Rae eased his T-shirt over his head and laid it on the bed. “No, but Drey used to be an RAF medic. He reckons nothing’s broken, just bruised.”

Bruised wasn’t the word. Mutilated, more like. There was no other way to describe the blackened patches marring Rae’s body. From his shoulders to his slim hips, barely an inch of skin on his right side was untouched.

My hands twitched, as if I could run my palms over him and heal him. Twat. “Did you text Fletch?”

“Not yet.”

“Do it now,” I said. “I’m not giving you the van keys until you’ve seen a real doctor.”

Rae snorted. “That’s sweet, but I don’t have one. The GP surgery in our village is full, and there’s no way you’re dragging me to a London A&E at this time of night.
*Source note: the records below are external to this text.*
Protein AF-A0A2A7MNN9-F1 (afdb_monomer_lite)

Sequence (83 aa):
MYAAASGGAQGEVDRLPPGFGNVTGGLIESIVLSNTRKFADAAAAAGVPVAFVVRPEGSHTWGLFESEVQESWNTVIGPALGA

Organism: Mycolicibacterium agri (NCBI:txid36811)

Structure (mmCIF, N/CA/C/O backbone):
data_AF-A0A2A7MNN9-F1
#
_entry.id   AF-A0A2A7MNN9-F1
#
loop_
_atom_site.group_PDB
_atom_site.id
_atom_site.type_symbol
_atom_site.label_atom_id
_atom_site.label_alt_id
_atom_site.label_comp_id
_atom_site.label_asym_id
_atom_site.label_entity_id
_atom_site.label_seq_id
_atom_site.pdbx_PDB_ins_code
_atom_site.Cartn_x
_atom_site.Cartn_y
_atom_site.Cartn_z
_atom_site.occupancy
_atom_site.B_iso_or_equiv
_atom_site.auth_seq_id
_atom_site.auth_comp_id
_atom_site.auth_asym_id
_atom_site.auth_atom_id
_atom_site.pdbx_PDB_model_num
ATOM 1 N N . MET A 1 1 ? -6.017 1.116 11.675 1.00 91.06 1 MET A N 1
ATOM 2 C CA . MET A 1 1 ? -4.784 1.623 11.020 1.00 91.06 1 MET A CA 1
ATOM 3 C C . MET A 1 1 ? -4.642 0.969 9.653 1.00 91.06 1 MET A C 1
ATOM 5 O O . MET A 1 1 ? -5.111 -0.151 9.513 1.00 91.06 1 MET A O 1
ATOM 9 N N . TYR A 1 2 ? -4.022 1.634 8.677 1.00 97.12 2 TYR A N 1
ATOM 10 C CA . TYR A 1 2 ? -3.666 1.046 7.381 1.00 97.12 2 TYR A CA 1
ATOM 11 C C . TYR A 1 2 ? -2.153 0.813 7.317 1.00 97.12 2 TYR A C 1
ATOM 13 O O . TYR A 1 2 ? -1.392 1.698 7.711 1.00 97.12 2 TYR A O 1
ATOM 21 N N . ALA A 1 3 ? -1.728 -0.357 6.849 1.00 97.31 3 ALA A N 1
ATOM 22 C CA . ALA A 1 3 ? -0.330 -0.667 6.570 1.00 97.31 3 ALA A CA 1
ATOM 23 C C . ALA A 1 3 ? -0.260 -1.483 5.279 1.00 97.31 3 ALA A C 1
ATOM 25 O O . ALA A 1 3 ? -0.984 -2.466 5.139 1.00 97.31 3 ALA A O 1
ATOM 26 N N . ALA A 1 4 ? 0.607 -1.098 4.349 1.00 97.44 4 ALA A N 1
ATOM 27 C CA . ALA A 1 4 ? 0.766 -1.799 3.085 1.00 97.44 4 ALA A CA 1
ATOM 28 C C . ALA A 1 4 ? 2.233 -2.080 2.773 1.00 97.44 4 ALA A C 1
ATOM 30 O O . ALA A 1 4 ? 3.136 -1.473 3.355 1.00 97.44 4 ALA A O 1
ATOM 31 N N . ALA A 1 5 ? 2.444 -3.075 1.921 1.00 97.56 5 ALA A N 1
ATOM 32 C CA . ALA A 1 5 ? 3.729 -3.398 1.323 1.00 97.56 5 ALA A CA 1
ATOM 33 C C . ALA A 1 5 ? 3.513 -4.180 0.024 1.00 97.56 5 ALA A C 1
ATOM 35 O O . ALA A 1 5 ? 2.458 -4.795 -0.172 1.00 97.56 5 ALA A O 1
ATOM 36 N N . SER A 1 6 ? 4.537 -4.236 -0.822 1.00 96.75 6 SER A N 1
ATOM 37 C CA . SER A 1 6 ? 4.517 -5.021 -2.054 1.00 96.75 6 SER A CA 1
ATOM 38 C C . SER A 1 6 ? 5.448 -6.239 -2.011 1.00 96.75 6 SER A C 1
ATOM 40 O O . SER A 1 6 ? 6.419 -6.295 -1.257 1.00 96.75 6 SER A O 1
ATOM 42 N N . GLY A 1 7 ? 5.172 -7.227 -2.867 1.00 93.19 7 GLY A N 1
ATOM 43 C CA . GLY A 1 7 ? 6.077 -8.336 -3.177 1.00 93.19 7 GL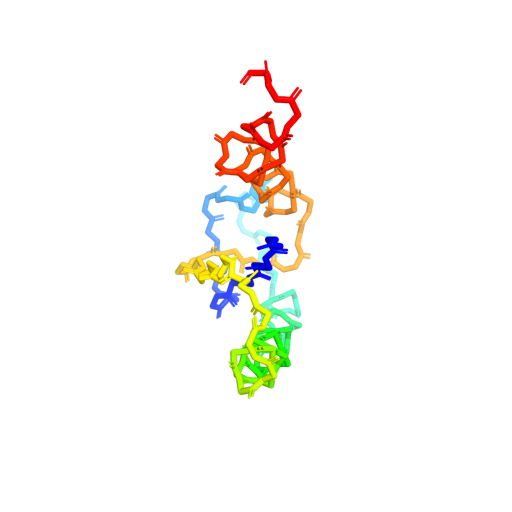Y A CA 1
ATOM 44 C C . GLY A 1 7 ? 7.381 -7.921 -3.877 1.00 93.19 7 GLY A C 1
ATOM 45 O O . GLY A 1 7 ? 8.301 -8.732 -3.962 1.00 93.19 7 GLY A O 1
ATOM 46 N N . GLY A 1 8 ? 7.488 -6.680 -4.363 1.00 93.38 8 GLY A N 1
ATOM 47 C CA . GLY A 1 8 ? 8.721 -6.106 -4.914 1.00 93.38 8 GLY A CA 1
ATOM 48 C C . GLY A 1 8 ? 8.945 -6.338 -6.410 1.00 93.38 8 GLY A C 1
ATOM 49 O O . GLY A 1 8 ? 9.832 -5.721 -7.001 1.00 93.38 8 GLY A O 1
ATOM 50 N N . ALA A 1 9 ? 8.157 -7.195 -7.058 1.00 94.12 9 ALA A N 1
ATOM 51 C CA . ALA A 1 9 ? 8.215 -7.337 -8.509 1.00 94.12 9 ALA A CA 1
ATOM 52 C C . ALA A 1 9 ? 7.684 -6.059 -9.173 1.00 94.12 9 ALA A C 1
ATOM 54 O O . ALA A 1 9 ? 6.566 -5.641 -8.882 1.00 94.12 9 ALA A O 1
ATOM 55 N N . GLN A 1 10 ? 8.477 -5.444 -10.057 1.00 94.88 10 GLN A N 1
ATOM 56 C CA . GLN A 1 10 ? 8.020 -4.290 -10.832 1.00 94.88 10 GLN A CA 1
ATOM 57 C C . GLN A 1 10 ? 6.785 -4.681 -11.661 1.00 94.88 10 GLN A C 1
ATOM 59 O O . GLN A 1 10 ? 6.829 -5.677 -12.383 1.00 94.88 10 GLN A O 1
ATOM 64 N N . GLY A 1 11 ? 5.734 -3.868 -11.598 1.00 94.50 11 GLY A N 1
ATOM 65 C CA . GLY A 1 11 ? 4.479 -4.065 -12.320 1.00 94.50 11 GLY A CA 1
ATOM 66 C C . 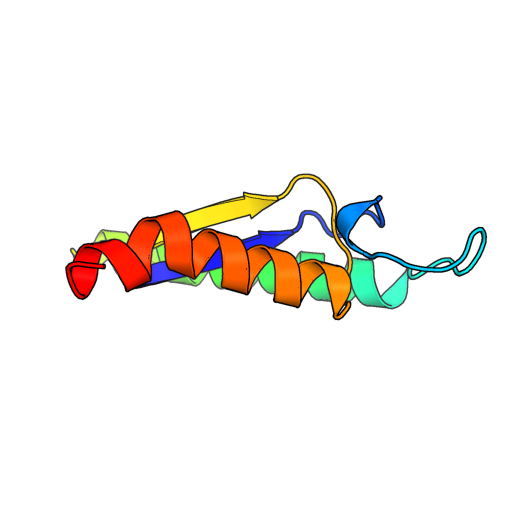GLY A 1 11 ? 3.882 -2.759 -12.838 1.00 94.50 11 GLY A C 1
ATOM 67 O O . GLY A 1 11 ? 4.511 -1.699 -12.801 1.00 94.50 11 GLY A O 1
ATOM 68 N N . GLU A 1 12 ? 2.642 -2.814 -13.322 1.00 95.25 12 GLU A N 1
ATOM 69 C CA . GLU A 1 12 ? 1.957 -1.635 -13.883 1.00 95.25 12 GLU A CA 1
ATOM 70 C C . GLU A 1 12 ? 1.763 -0.515 -12.851 1.00 95.25 12 GLU A C 1
ATOM 72 O O . GLU A 1 12 ? 1.835 0.670 -13.187 1.00 95.25 12 GLU A O 1
ATOM 77 N N . VAL A 1 13 ? 1.578 -0.885 -11.579 1.00 95.81 13 VAL A N 1
ATOM 78 C CA . VAL A 1 13 ? 1.387 0.060 -10.470 1.00 95.81 13 VAL A CA 1
ATOM 79 C C . VAL A 1 13 ? 2.577 1.009 -10.298 1.00 95.81 13 VAL A C 1
ATOM 81 O O . VAL A 1 13 ? 2.394 2.141 -9.861 1.00 95.81 13 VAL A O 1
ATOM 84 N N . ASP A 1 14 ? 3.781 0.596 -10.703 1.00 97.00 14 ASP A N 1
ATOM 85 C CA . ASP A 1 14 ? 4.995 1.408 -10.597 1.00 97.00 14 ASP A CA 1
ATOM 86 C C . ASP A 1 14 ? 5.016 2.613 -11.538 1.00 97.00 14 ASP A C 1
ATOM 88 O O . ASP A 1 14 ? 5.745 3.576 -11.288 1.00 97.00 14 ASP A O 1
ATOM 92 N N . ARG A 1 15 ? 4.234 2.568 -12.628 1.00 96.31 15 ARG A N 1
ATOM 93 C CA . ARG A 1 15 ? 4.157 3.623 -13.658 1.00 96.31 15 ARG A CA 1
ATOM 94 C C . ARG A 1 15 ? 5.529 4.030 -14.219 1.00 96.31 15 ARG A C 1
ATOM 96 O O . ARG A 1 15 ? 5.767 5.195 -14.537 1.00 96.31 15 ARG A O 1
ATOM 103 N N . LEU A 1 16 ? 6.440 3.067 -14.345 1.00 95.75 16 LEU A N 1
ATOM 104 C CA . LEU A 1 16 ? 7.779 3.283 -14.892 1.00 95.75 16 LEU A CA 1
ATOM 105 C C . LEU A 1 16 ? 7.798 3.142 -16.423 1.00 95.75 16 LEU A C 1
ATOM 107 O O . LEU A 1 16 ? 7.019 2.363 -16.978 1.00 95.75 16 LEU A O 1
ATOM 111 N N . PRO A 1 17 ? 8.717 3.835 -17.123 1.00 94.75 17 PRO A N 1
ATOM 112 C CA . PRO A 1 17 ? 8.912 3.636 -18.553 1.00 94.75 17 PRO A CA 1
ATOM 113 C C . PRO A 1 17 ? 9.258 2.176 -18.897 1.00 94.75 17 PRO A C 1
ATOM 115 O O . PRO A 1 17 ? 9.946 1.502 -18.119 1.00 94.75 17 PRO A O 1
ATOM 118 N N . PRO A 1 18 ? 8.858 1.688 -20.085 1.00 91.25 18 PRO A N 1
ATOM 119 C CA . PRO A 1 18 ? 9.261 0.370 -20.559 1.00 91.25 18 PRO A CA 1
ATOM 120 C C . PRO A 1 18 ? 10.785 0.197 -20.526 1.00 91.25 18 PRO A C 1
ATOM 122 O O . PRO A 1 18 ? 11.528 1.065 -20.981 1.00 91.25 18 PRO A O 1
ATOM 125 N N . GLY A 1 19 ? 11.253 -0.930 -19.986 1.00 89.50 19 GLY A N 1
ATOM 126 C CA . GLY A 1 19 ? 12.680 -1.263 -19.920 1.00 89.50 19 GLY A CA 1
ATOM 127 C C . GLY A 1 19 ? 13.477 -0.591 -18.794 1.00 89.50 19 GLY A C 1
ATOM 128 O O . GLY A 1 19 ? 14.683 -0.801 -18.733 1.00 89.50 19 GLY A O 1
ATOM 129 N N . PHE A 1 20 ? 12.843 0.173 -17.893 1.00 92.38 20 PHE A N 1
ATOM 130 C CA . PHE A 1 20 ? 13.548 0.858 -16.798 1.00 92.38 20 PHE A CA 1
ATOM 131 C C . PHE A 1 20 ? 14.296 -0.101 -15.849 1.00 92.38 20 PHE A C 1
ATOM 133 O O . PHE A 1 20 ? 15.426 0.180 -15.466 1.00 92.38 20 PHE A O 1
ATOM 140 N N . GLY A 1 21 ? 13.681 -1.234 -15.487 1.00 88.12 21 GLY A N 1
ATOM 141 C CA . GLY A 1 21 ? 14.302 -2.287 -14.675 1.00 88.12 21 GLY A CA 1
ATOM 142 C C . GLY A 1 21 ? 14.659 -1.865 -13.242 1.00 88.12 21 GLY A C 1
ATOM 143 O O . GLY A 1 21 ? 15.832 -1.704 -12.911 1.00 88.12 21 GLY A O 1
ATOM 144 N N . ASN A 1 22 ? 13.669 -1.743 -12.352 1.00 91.88 22 ASN A N 1
ATOM 145 C CA . ASN A 1 22 ? 13.871 -1.282 -10.970 1.00 91.88 22 ASN A CA 1
ATOM 146 C C . ASN A 1 22 ? 14.205 -2.405 -9.963 1.00 91.88 22 ASN A C 1
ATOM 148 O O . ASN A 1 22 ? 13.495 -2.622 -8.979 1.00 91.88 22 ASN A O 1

Besides, I’m fine. It’s getting better already.”

“Take your shoes off.”

“What?”

I backed up and leaned on the doorframe. “If you’re fine, you’ll have no trouble getting those boots off.”

“Fuck you.”

There was no malice in Rae’s tone, but he didn’t move either. Had I made my point? Who the hell knew? But our umpteenth stare down was getting us nowhere.

I ventured back into the room and pointed at the bed. “Sit.”

Rae sat, and I crouched in front of him, unlacing the kind of combat boots that gave me nightmares. They were pretty clean, given where he’d come from, but up close all I could smell was mud and fear. Only Rae’s pained gasp as I eased them off his feet kept me in the present.

“Sorry.” I finished with one and moved onto the second. “Are you sure you haven’t broken your ribs?”

“Sure as I can be,” Rae ground out. “But I can handle that shit anyway. I—” He stopped and shook his head. “Never mind.”

I manoeuvred the remaining boot from his right foot, trying to ignore the buzz in my hand as I wrapped my fingers around Rae’s ankle, and mourning the loss of it when it was time to stand up. “Listen, I’m not going to drag you anywhere you don’t want to go, but I can probably persuade a friend of mine to come here and take a look at you? It can’t do any harm.”

“You reckon? Last person came on our camp to do us a favour turned out to be Daily Mail scum.”

My heart flinched. “Yeah, well. You know that’s not me. Just think about it, yeah? And get some sleep.” I started to back out of the room, but Rae caught me in another inscrutable stare. “What?”

He shook his head. “I don’t know. Thanks, I guess. It’s weird as fuck to be in your house again, but I appreciate it.”

I tried for a smile. “You’re welcome.”